# Crown Molding Jig?



## rtnewbie (Feb 21, 2010)

While prepping for installing crown molding at my place, I ran into some guys at Lowe's that told me there is a jig on the market that allows you to only set the saw blade ONCE and with the given wall angles, the jig would allow you a very clean miter between the pieces. 

I have talked to shop after shop and no one has a clue what the name is. Most know what I'm referring to, but don't remember who manufacture's it. Apparently there is on gentleman who goes from trade show to trade show and sells it there.

The tool apparently retails around $100, more or less. (I have looked into Rockler, and they do not carry it)

I'm looking to see if anyone has a name that is associated with this jig. 

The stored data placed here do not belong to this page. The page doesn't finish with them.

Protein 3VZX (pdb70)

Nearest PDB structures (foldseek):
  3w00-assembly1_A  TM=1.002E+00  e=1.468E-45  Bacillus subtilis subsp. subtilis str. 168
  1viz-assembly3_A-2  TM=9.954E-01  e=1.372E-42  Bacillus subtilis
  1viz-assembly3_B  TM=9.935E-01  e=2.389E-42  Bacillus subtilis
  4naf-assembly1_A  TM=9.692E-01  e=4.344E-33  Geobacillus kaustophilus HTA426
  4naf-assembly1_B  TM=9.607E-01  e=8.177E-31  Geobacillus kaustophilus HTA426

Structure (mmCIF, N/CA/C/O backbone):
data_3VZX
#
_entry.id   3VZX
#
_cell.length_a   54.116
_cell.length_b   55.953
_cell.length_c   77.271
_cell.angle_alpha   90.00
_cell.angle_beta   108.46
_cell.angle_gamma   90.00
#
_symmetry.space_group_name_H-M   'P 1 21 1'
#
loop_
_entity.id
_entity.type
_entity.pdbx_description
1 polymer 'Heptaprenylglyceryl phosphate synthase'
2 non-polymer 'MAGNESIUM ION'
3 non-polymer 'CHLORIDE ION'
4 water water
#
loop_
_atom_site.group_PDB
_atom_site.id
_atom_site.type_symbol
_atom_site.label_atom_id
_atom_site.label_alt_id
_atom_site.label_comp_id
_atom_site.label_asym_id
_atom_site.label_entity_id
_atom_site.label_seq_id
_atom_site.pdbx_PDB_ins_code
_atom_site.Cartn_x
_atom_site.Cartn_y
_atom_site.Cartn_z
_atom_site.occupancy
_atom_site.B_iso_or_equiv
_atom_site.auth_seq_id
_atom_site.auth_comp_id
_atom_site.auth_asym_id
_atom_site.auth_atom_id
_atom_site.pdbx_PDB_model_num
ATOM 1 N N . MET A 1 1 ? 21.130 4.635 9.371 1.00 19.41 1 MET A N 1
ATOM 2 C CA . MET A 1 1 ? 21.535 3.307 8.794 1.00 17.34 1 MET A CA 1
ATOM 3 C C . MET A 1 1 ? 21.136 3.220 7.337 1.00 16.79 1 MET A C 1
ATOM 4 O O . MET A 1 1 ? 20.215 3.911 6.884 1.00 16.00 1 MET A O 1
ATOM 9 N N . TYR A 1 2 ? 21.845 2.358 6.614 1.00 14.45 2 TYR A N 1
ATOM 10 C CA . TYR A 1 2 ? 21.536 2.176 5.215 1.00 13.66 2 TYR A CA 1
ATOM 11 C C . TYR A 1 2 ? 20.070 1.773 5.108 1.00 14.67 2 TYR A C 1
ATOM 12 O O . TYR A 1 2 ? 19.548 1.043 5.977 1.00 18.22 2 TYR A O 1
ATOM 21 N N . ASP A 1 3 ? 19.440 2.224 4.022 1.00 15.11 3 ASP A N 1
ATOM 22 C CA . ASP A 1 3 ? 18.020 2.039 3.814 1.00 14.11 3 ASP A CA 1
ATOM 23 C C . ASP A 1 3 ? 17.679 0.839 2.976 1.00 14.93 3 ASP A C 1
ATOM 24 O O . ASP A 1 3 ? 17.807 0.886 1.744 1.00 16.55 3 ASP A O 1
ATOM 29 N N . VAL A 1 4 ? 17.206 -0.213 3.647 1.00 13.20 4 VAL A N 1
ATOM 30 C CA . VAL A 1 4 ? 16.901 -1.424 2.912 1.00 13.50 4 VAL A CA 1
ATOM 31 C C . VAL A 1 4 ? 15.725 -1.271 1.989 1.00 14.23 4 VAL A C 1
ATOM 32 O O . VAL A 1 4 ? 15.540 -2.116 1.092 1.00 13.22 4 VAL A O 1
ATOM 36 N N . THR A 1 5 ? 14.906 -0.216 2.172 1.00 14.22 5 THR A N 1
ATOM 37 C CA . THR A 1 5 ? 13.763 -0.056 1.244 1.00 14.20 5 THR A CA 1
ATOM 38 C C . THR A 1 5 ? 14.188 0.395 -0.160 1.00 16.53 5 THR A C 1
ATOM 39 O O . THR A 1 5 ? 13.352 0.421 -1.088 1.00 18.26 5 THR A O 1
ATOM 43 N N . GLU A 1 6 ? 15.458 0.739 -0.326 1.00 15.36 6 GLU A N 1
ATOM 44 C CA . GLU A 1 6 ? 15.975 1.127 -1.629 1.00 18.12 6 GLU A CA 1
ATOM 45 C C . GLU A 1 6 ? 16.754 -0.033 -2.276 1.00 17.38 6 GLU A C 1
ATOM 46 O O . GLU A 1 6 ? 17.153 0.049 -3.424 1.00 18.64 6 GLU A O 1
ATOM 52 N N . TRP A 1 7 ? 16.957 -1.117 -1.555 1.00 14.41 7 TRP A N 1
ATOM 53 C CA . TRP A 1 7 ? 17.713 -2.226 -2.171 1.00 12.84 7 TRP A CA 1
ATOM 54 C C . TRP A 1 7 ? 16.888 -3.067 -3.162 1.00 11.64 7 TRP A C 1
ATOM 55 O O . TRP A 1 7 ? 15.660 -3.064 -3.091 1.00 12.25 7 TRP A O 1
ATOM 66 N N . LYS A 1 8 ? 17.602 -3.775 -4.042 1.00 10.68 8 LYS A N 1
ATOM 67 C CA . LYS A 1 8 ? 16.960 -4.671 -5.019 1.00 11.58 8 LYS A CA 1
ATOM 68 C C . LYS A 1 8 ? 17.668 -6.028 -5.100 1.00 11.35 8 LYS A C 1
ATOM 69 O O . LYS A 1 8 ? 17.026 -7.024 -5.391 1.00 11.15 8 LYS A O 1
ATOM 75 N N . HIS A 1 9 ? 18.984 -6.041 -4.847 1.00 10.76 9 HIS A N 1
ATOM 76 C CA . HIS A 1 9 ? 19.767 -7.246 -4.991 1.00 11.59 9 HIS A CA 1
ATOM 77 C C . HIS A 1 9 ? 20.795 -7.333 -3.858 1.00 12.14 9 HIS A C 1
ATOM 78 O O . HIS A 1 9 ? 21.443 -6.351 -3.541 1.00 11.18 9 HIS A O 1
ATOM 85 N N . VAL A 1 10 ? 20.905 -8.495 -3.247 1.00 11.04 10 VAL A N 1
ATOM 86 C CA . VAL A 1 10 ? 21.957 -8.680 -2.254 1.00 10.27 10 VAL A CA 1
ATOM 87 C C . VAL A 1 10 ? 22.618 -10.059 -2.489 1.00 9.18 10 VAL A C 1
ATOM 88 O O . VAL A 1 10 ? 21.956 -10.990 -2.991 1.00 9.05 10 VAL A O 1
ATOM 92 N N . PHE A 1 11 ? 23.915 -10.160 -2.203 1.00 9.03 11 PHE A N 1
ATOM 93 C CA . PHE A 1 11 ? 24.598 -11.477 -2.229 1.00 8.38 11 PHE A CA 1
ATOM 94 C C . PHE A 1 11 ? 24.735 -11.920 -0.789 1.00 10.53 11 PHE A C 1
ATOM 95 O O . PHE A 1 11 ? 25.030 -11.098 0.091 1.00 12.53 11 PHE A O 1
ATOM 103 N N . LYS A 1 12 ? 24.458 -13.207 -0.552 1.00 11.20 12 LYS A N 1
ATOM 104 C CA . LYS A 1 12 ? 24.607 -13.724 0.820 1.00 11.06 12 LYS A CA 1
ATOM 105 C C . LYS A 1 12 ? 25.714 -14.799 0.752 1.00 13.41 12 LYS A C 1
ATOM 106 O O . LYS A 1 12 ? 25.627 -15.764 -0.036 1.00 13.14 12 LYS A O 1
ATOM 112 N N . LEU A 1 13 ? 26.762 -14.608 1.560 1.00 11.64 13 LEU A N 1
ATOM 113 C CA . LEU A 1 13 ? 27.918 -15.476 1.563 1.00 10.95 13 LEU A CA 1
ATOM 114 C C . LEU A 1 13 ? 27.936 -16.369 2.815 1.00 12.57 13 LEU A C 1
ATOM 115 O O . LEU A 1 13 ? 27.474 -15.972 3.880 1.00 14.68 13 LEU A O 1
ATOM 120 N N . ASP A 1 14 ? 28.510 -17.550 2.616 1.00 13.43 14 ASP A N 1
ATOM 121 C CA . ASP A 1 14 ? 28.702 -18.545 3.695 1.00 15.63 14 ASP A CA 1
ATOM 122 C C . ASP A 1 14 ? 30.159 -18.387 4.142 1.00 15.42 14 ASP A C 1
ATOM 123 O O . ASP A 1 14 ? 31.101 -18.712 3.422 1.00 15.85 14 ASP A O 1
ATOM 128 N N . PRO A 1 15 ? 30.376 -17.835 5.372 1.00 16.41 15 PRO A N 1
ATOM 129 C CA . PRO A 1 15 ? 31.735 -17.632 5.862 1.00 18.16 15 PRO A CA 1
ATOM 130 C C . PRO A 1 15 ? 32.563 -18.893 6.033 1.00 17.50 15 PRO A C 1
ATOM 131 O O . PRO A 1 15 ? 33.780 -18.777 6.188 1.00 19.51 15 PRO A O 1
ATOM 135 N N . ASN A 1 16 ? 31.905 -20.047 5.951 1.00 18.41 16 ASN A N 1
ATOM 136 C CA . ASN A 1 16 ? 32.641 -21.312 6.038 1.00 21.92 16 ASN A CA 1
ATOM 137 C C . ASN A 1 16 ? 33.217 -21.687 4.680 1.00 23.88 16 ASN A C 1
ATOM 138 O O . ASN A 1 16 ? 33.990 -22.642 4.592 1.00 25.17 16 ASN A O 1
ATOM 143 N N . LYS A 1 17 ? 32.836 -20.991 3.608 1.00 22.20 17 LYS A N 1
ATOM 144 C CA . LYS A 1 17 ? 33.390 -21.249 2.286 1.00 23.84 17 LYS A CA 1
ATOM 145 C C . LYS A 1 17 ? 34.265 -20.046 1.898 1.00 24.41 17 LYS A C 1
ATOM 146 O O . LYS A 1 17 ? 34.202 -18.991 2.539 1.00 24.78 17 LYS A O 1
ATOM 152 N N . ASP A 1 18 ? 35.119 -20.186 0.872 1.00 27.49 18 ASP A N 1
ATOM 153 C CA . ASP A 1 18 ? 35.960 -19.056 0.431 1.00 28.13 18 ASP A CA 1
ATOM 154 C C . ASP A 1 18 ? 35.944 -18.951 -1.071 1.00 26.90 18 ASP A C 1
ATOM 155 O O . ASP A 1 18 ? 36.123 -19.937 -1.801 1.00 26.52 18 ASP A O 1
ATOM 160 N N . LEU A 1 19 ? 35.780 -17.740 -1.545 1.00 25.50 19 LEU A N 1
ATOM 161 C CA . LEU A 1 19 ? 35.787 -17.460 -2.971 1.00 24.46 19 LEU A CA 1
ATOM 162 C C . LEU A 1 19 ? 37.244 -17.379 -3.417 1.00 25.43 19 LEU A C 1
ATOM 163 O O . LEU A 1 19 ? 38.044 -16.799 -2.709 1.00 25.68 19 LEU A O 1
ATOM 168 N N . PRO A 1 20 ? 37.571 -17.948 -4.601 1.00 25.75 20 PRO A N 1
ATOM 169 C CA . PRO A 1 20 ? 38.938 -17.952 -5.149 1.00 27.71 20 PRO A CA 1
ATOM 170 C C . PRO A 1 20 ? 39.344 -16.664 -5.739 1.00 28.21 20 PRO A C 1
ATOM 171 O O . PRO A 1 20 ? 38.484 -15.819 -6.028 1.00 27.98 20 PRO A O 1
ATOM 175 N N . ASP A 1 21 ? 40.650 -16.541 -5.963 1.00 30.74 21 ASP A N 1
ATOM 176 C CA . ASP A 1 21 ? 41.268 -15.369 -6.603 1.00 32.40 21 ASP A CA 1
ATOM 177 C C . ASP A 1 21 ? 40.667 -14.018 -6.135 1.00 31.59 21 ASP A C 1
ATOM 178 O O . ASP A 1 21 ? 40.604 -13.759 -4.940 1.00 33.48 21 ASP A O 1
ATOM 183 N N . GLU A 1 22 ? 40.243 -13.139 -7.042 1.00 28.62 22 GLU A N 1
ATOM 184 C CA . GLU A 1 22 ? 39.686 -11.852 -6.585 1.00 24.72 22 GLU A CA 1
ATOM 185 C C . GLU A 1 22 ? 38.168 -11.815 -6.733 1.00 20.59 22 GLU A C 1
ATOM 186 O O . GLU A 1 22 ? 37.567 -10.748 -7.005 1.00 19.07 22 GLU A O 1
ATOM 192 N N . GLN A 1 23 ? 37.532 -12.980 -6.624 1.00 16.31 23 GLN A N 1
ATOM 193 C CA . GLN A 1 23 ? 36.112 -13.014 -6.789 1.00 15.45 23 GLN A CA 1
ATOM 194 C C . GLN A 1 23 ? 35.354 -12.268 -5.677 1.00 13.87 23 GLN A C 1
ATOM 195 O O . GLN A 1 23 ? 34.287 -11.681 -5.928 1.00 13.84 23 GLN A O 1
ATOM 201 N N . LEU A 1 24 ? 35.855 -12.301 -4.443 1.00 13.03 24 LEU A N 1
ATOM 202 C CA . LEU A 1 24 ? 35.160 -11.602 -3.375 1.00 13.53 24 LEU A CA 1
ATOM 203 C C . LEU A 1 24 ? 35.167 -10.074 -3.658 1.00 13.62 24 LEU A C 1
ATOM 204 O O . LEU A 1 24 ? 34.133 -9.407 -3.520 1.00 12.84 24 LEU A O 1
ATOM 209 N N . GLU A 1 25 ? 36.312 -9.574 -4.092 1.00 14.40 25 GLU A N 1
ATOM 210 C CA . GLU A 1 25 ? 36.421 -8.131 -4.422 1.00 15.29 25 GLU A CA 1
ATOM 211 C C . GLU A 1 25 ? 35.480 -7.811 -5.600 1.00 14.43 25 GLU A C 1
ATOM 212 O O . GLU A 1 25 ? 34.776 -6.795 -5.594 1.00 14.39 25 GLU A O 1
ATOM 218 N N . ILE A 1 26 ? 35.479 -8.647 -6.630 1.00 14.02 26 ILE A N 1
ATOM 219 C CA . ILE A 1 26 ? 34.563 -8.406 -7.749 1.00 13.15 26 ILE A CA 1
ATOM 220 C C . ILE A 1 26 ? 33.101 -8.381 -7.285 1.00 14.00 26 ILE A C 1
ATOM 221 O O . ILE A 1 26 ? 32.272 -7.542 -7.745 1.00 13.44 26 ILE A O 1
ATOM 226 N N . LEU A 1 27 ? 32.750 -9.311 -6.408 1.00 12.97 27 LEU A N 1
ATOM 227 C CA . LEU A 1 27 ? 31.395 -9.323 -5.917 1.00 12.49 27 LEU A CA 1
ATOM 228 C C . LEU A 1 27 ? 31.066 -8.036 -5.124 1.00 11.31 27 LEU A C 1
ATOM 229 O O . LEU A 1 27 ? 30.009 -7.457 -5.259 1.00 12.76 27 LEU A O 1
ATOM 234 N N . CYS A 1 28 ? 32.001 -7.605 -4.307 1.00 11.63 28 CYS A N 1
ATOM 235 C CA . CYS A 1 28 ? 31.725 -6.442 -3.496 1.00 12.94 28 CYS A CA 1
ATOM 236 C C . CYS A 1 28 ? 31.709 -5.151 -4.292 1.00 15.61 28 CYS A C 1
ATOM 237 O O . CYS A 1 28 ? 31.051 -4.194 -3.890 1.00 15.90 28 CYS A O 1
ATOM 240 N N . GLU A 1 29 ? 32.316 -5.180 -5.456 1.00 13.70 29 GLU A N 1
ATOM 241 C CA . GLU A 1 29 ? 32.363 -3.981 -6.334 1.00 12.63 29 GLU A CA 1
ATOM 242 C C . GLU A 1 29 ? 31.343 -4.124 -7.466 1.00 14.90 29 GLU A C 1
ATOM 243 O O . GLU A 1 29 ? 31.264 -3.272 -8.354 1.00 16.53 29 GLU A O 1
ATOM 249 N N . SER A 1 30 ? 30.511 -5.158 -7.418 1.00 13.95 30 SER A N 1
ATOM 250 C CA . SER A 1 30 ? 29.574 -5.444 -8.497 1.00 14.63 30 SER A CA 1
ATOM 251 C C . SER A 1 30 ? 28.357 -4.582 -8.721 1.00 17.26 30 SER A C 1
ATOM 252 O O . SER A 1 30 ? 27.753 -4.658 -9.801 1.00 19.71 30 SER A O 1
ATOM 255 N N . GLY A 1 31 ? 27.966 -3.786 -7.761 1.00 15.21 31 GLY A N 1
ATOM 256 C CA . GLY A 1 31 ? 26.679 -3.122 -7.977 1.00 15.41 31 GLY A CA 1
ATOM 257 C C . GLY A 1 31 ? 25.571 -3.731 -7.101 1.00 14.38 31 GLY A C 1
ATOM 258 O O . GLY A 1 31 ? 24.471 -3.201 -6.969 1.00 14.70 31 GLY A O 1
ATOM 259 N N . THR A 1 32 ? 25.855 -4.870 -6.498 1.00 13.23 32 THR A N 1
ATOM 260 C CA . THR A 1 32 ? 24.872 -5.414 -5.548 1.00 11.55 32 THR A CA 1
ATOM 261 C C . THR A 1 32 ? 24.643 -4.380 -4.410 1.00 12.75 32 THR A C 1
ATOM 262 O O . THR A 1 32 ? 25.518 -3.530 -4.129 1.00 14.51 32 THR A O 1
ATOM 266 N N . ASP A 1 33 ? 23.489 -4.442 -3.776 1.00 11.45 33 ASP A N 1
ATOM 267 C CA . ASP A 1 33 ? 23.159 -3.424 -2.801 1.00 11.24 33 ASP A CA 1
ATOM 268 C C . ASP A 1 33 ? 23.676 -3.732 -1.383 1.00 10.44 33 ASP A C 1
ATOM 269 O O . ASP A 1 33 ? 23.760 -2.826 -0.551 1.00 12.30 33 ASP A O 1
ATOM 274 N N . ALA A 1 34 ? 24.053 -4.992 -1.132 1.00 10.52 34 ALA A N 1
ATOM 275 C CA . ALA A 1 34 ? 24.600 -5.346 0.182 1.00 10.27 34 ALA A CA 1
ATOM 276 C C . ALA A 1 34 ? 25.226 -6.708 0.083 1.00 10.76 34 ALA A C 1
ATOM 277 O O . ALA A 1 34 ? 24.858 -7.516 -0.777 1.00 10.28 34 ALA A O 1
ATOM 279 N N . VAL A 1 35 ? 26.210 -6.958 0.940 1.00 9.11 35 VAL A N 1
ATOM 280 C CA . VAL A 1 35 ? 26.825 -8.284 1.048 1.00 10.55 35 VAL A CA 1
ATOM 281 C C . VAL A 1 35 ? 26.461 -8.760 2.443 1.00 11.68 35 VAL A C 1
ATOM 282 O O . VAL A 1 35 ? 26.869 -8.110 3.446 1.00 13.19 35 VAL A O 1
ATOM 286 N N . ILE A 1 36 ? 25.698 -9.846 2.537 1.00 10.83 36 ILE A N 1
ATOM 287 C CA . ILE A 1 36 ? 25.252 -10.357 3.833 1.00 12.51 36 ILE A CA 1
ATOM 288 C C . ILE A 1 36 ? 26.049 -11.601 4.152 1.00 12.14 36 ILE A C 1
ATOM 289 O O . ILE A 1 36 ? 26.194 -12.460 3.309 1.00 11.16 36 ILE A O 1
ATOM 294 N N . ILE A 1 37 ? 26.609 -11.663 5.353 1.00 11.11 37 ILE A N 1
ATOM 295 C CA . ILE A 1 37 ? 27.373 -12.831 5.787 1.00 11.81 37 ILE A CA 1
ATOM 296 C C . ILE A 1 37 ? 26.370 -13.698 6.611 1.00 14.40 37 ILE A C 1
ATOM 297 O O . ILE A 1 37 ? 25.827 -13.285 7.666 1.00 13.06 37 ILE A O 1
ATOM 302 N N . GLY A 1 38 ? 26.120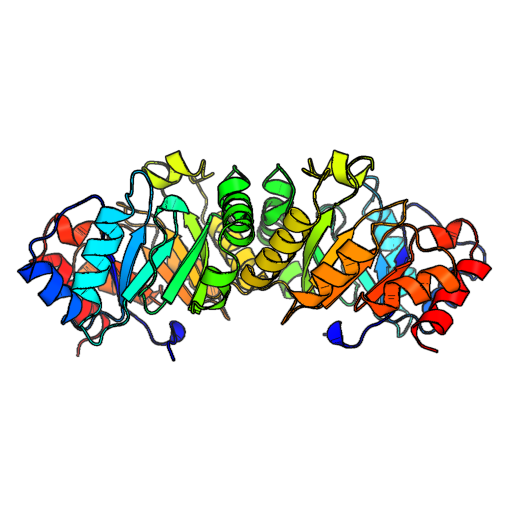 -14.904 6.103 1.00 15.40 38 GLY A N 1
ATOM 303 C CA . GLY A 1 38 ? 25.111 -15.736 6.714 1.00 19.47 38 GLY A CA 1
ATOM 304 C C . GLY A 1 38 ? 25.816 -16.949 7.205 1.00 24.05 38 GLY A C 1
ATOM 305 O O . GLY A 1 38 ? 26.598 -16.881 8.166 1.00 24.86 38 GLY A O 1
ATOM 306 N N . GLY A 1 39 ? 25.558 -18.052 6.526 1.00 27.03 39 GLY A N 1
ATOM 307 C CA . GLY A 1 39 ? 26.176 -19.322 6.904 1.00 31.49 39 GLY A CA 1
ATOM 308 C C . GLY A 1 39 ? 25.091 -20.337 7.245 1.00 35.32 39 GLY A C 1
ATOM 309 O O . GLY A 1 39 ? 23.903 -19.990 7.389 1.00 35.54 39 GLY A O 1
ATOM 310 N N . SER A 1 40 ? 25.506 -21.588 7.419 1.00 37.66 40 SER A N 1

Any help you can give would be appreciated.

THX, 
RT


----------



## Rob (Oct 31, 2006)

I think this may be the one...

http://cutncrown.com/?cid=google5&s_kwcid=crown%20molding%20jigs|1947258199&gclid=COaqnK_og6ACFd1L5Qod82yInA


----------



## Al B Cuttn Wud (Oct 14, 2007)

I bought a jig made by Bench Dog and it turned out to be very helpful since I don't do crown molding that often. It was around $30 I believe but you will still have to adjust the blade angle depending on the cut you need.


----------



## pianoman (Jan 16, 2008)

I`ll teach you to cut crown for $75.00. Just kidding! Rick


----------



## robertd (Jan 28, 2010)

Two years ago at our local woodworkers show I bought the Cut N Crown sytem. There are 3 Jigs that come with it depending which angle crown you are using. It was not cheap. I bought the whole DeluxE kit.I forgot what I paid for it but, it was worth every penny I paid. I is so easy to use. Now I don't have a lot of experience cutting Crown. When I used it on my kitchen cabinets it came out perfect. What I like the most about it was I did not waste a lot of the moulding trying to get the cuts right. Check out their web site

Bob D

http://www.cutncrown.com/


----------



## BIGVIN (Jul 21, 2009)

Save your money.


----------



## GeorgeC (Jul 30, 2008)

What is it about cutting crown molding that is so hard that you need a jig? Now maybe if you are cutting for corners that are not 90 degrees it would come in handy. 

G


----------



## Julian the woodnut (Nov 5, 2008)

A crown jig? The only thing I use is the crown stops when using my dewalt saw. For larger 7" crown I cut it laying flat so no jig or crown stop is needed.


----------



## woodnthings (Jan 24, 2009)

*Woodcraft has one*

http://www.woodcraft.com/Catalog/ProductPage.aspx?prodid=22244
Is this it? :thumbsup: bill


----------



## cabinetman (Jul 5, 2007)

BIGVIN said:


> Save your money.



I agree. Cutting crown isn't rocket science...no rockets.:smile:


----------



## BIGVIN (Jul 21, 2009)

Julian the woodnut said:


> A crown jig? The only thing I use is the crown stops when using my dewalt saw. For larger 7" crown I cut it laying flat so no jig or crown stop is needed.



I cut all of my crown on the flat so for me a jig is a waste of money. Buy more crown then you will need and practice. You'll need to learn to cope also.


----------



## Streamwinner (Nov 25, 2008)

BIGVIN said:


> I cut all of my crown on the flat so for me a jig is a waste of money. Buy more crown then you will need and practice. You'll need to learn to cope also.


But only if you have a molding with a constant rise profile. There are some crowns that cannot be coped. I learned that the hard way and wasted half of a day and some money.


----------



## BIGVIN (Jul 21, 2009)

Streamwinner said:


> But only if you have a molding with a constant rise profile. There are some crowns that cannot be coped. I learned that the hard way and wasted half of a day and some money.



You are absolutely right some can't be coped but most can.You can do a test cope on one stick to see if it can be coped.


----------



## G Fresh (Mar 22, 2009)

I cope almost all my crown with a jig saw, a Collin's coping foot (collinstool.com), and simple jig to hold the crown in the installed position. Just my opinion, I love this method, its fast, accurate, and I wouldn't waste money on anything else.


----------